Within the listing below, the lines to output run from the one containing "ATOM 110 O O" through the one containing "ATOM 117 O O"; copy them exactly and nothing else.

BEGIN Records for the task

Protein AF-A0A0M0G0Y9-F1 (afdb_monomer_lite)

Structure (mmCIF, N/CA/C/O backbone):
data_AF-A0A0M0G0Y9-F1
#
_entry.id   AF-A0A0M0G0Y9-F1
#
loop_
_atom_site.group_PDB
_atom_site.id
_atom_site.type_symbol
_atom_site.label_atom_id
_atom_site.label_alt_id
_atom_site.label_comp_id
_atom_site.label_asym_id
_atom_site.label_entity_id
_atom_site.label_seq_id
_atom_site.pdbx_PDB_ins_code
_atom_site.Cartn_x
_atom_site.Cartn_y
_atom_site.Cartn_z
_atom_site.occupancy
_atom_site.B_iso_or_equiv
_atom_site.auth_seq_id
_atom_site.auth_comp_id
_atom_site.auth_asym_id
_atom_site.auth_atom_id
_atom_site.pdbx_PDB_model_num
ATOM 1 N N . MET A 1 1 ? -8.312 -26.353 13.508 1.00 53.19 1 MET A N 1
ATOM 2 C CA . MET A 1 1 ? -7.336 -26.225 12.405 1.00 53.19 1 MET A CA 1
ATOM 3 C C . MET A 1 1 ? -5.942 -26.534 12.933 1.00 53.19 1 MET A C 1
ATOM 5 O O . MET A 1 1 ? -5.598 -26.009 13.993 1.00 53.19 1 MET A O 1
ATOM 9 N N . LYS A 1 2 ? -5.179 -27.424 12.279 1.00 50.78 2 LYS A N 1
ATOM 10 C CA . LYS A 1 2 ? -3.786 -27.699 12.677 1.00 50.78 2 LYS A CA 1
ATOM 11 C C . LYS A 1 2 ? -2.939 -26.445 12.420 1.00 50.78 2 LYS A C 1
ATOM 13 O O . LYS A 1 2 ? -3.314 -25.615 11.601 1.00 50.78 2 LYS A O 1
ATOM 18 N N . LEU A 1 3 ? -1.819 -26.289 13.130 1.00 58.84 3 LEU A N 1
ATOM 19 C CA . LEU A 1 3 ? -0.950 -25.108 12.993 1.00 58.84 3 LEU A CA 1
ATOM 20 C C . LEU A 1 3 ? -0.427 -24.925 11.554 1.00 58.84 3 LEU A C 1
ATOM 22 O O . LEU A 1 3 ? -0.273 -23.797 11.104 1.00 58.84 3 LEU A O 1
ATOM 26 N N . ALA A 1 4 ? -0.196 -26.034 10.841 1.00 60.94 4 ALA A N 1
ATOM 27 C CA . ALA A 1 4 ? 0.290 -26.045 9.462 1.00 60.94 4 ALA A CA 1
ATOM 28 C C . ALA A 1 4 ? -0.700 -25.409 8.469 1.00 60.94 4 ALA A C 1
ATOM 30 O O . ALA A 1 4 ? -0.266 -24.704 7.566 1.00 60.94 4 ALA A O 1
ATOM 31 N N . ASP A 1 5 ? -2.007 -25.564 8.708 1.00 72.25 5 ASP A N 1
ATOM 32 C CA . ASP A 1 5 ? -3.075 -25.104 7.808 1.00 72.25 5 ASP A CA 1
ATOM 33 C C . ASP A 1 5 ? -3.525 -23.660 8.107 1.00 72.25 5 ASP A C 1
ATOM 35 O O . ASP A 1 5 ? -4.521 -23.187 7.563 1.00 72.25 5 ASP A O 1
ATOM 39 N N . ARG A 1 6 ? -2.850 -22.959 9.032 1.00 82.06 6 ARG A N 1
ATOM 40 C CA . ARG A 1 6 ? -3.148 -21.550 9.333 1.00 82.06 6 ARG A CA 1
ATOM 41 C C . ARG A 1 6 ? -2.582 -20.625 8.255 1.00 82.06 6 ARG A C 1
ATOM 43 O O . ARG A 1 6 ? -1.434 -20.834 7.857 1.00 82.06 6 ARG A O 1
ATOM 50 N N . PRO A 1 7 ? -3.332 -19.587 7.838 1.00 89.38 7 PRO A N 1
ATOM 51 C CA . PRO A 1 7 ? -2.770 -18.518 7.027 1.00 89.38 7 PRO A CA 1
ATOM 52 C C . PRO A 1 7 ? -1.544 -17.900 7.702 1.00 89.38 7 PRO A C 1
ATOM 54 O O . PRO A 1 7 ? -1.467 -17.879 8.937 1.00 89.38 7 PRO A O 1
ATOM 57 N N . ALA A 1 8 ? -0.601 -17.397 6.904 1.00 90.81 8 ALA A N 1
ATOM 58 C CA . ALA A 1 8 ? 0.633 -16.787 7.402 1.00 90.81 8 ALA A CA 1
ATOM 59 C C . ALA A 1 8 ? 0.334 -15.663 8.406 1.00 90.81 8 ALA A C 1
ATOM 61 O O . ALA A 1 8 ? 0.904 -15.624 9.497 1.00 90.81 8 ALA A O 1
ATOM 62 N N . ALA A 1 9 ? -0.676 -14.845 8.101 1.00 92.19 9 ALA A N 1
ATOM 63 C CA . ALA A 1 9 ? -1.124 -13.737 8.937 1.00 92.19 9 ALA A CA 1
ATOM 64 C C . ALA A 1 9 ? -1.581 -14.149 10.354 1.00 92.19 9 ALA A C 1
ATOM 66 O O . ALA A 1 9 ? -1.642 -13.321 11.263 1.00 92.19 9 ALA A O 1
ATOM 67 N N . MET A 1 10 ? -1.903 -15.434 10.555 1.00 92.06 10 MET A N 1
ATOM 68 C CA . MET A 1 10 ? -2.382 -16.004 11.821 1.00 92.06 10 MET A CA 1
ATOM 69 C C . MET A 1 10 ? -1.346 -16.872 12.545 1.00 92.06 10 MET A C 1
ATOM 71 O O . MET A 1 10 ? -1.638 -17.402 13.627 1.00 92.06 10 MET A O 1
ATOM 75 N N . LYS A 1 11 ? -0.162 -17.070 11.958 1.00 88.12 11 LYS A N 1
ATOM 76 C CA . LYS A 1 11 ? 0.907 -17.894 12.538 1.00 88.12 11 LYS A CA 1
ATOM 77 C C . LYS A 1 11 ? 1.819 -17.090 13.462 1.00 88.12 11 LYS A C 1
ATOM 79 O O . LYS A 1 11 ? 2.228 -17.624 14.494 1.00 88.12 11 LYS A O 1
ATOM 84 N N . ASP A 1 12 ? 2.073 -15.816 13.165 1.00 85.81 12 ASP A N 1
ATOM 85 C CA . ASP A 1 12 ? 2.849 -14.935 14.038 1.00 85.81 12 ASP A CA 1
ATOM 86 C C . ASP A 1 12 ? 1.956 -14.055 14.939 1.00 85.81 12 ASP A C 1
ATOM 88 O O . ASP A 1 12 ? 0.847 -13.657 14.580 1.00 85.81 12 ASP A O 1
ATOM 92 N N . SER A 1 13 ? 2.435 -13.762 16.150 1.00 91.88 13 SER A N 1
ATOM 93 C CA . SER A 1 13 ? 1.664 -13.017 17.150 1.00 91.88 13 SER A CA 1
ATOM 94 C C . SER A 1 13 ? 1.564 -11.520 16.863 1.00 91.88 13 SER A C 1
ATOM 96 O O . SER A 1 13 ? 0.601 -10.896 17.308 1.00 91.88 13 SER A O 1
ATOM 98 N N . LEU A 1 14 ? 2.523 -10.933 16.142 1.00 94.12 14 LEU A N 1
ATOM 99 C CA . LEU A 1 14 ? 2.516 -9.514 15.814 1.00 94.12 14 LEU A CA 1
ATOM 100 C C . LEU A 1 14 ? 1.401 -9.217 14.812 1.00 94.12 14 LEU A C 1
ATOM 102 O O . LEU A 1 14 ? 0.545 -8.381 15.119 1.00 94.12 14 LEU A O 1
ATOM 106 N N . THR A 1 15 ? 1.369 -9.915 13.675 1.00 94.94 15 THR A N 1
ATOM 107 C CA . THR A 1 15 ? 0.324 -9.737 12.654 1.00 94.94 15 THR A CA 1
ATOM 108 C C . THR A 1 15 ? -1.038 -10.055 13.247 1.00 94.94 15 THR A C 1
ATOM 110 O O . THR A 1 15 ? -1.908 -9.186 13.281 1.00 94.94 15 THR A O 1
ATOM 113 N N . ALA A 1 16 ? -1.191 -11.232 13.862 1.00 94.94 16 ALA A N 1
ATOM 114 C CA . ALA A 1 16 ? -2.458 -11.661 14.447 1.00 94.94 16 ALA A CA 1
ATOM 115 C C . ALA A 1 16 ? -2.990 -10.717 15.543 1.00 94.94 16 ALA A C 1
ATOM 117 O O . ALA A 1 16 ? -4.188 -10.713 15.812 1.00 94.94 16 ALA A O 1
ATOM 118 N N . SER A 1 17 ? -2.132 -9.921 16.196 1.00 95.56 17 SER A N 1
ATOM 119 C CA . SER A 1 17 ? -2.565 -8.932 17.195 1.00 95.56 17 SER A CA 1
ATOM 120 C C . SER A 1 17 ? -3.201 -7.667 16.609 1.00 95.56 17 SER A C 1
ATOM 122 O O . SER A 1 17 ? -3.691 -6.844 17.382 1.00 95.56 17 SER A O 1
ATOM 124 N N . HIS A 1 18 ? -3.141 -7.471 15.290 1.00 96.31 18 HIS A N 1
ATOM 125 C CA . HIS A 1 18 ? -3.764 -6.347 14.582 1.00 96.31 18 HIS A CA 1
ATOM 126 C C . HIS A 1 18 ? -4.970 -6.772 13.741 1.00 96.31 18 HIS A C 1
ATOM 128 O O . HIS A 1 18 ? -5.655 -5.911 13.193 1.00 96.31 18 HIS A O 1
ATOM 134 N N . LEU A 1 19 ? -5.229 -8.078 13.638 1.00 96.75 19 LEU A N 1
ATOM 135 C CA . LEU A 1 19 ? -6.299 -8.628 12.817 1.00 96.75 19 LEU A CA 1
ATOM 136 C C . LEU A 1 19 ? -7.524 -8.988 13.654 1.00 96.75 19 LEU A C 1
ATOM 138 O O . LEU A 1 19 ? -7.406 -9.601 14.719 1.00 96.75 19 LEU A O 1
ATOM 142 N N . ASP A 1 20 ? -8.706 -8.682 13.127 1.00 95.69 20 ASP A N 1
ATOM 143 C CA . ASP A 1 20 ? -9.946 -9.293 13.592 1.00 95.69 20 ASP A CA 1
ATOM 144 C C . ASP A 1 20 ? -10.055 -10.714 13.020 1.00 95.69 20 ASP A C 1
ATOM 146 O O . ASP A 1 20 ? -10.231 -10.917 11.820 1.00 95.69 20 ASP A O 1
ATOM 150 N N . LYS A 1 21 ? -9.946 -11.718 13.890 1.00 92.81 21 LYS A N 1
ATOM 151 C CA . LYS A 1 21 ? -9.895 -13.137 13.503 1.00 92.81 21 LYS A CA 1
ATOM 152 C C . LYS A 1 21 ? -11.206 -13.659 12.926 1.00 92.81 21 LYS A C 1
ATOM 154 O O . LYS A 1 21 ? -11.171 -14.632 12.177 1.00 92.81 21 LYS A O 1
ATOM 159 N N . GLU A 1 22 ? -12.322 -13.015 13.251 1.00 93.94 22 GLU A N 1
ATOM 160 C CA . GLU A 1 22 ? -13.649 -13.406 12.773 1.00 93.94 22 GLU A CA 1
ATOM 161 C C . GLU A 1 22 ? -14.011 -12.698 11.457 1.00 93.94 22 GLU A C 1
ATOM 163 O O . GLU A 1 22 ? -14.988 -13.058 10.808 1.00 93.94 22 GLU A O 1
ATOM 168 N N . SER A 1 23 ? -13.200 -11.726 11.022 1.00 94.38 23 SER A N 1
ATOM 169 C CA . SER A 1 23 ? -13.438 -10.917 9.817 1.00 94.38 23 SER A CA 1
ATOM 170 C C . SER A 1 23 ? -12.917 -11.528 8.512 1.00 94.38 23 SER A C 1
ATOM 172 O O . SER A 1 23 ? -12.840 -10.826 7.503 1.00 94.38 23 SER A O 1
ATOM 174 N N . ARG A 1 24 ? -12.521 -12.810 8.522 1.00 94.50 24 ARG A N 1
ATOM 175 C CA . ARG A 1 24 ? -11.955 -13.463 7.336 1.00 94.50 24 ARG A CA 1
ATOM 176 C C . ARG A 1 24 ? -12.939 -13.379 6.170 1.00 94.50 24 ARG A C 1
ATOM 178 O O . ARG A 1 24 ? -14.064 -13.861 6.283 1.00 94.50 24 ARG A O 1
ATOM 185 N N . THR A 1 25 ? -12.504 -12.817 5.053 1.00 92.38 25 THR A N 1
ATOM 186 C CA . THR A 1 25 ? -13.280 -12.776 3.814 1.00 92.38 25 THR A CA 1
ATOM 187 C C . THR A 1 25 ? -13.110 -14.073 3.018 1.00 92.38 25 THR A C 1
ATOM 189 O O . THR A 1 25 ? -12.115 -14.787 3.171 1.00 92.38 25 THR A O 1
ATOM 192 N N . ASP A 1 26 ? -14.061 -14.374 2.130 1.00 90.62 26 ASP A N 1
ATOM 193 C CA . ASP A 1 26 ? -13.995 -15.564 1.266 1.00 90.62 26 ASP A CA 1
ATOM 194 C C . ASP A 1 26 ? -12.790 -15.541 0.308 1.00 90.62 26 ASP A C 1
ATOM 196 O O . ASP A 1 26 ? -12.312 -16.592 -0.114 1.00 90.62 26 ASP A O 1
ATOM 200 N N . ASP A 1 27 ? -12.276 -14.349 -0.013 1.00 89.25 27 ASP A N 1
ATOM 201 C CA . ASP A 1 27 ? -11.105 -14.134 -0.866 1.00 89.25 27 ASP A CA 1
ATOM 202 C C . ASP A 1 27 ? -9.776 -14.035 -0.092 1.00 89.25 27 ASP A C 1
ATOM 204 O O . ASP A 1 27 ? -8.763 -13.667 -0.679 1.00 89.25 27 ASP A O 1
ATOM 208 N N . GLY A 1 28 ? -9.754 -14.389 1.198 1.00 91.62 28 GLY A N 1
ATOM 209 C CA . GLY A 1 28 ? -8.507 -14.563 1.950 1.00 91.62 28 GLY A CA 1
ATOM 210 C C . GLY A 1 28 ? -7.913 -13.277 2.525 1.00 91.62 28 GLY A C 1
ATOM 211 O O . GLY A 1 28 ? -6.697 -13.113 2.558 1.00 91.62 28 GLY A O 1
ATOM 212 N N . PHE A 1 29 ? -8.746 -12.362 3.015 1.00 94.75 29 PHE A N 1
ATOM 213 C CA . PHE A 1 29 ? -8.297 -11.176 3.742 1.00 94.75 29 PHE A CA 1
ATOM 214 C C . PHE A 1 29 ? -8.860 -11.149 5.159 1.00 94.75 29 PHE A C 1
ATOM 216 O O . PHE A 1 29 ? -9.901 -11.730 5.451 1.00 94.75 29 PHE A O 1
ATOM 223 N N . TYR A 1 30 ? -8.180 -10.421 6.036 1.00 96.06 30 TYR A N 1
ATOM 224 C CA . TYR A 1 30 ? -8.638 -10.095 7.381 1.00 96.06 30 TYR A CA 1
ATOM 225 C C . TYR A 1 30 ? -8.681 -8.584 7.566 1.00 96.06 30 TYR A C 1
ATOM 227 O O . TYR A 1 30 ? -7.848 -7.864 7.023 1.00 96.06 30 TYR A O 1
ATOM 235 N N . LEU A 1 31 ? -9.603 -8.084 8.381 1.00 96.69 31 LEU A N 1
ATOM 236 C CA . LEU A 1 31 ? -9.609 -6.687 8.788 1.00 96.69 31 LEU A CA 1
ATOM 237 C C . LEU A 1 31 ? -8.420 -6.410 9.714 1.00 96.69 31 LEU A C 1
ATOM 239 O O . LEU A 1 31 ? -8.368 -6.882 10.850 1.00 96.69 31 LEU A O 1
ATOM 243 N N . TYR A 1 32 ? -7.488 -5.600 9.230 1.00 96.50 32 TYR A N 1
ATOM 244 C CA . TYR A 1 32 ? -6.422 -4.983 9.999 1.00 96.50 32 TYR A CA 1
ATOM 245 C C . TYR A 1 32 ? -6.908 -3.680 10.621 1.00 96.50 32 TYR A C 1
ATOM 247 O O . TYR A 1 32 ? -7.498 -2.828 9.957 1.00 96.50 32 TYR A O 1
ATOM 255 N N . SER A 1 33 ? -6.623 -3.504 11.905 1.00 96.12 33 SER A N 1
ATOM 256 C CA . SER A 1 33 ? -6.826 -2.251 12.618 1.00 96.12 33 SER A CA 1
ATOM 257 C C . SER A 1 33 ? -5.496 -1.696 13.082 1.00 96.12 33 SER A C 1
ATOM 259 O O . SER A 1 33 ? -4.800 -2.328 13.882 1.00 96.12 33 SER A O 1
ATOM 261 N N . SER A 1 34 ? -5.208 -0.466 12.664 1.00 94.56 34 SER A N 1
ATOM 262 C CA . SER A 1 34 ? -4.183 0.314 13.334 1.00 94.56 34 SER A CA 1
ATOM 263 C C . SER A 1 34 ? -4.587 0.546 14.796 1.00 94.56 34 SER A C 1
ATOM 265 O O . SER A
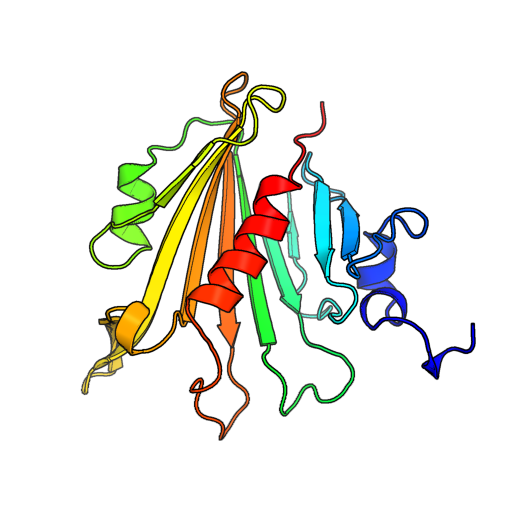 1 34 ? -5.765 0.755 15.121 1.00 94.56 34 SER A O 1
ATOM 267 N N . LYS A 1 35 ? -3.601 0.464 15.689 1.00 93.38 35 LYS A N 1
ATOM 268 C CA . LYS A 1 35 ? -3.734 0.731 17.125 1.00 93.38 35 LYS A CA 1
ATOM 269 C C . LYS A 1 35 ? -3.396 2.176 17.472 1.00 93.38 35 LYS A C 1
ATOM 271 O O . LYS A 1 35 ? -3.835 2.646 18.520 1.00 93.38 35 LYS A O 1
ATOM 276 N N . LYS A 1 36 ? -2.602 2.874 16.650 1.00 92.62 36 LYS A N 1
ATOM 277 C CA . LYS A 1 36 ? -2.202 4.277 16.900 1.00 92.62 36 LYS A CA 1
ATOM 278 C C . LYS A 1 36 ? -2.753 5.289 15.908 1.00 92.62 36 LYS A C 1
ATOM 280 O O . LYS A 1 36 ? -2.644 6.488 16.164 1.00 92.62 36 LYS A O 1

END Records for the task

> [Expected output]:
ATOM 110 O O . THR A 1 15 ? -1.908 -9.186 13.281 1.00 94.94 15 THR A O 1
ATOM 113 N N . ALA A 1 16 ? -1.191 -11.232 13.862 1.00 94.94 16 ALA A N 1
ATOM 114 C CA . ALA A 1 16 ? -2.458 -11.661 14.447 1.00 94.94 16 ALA A CA 1
ATOM 115 C C . ALA A 1 16 ? -2.990 -10.717 15.543 1.00 94.94 16 ALA A C 1
ATOM 117 O O . ALA A 1 16 ? -4.188 -10.713 15.812 1.00 94.94 16 ALA A O 1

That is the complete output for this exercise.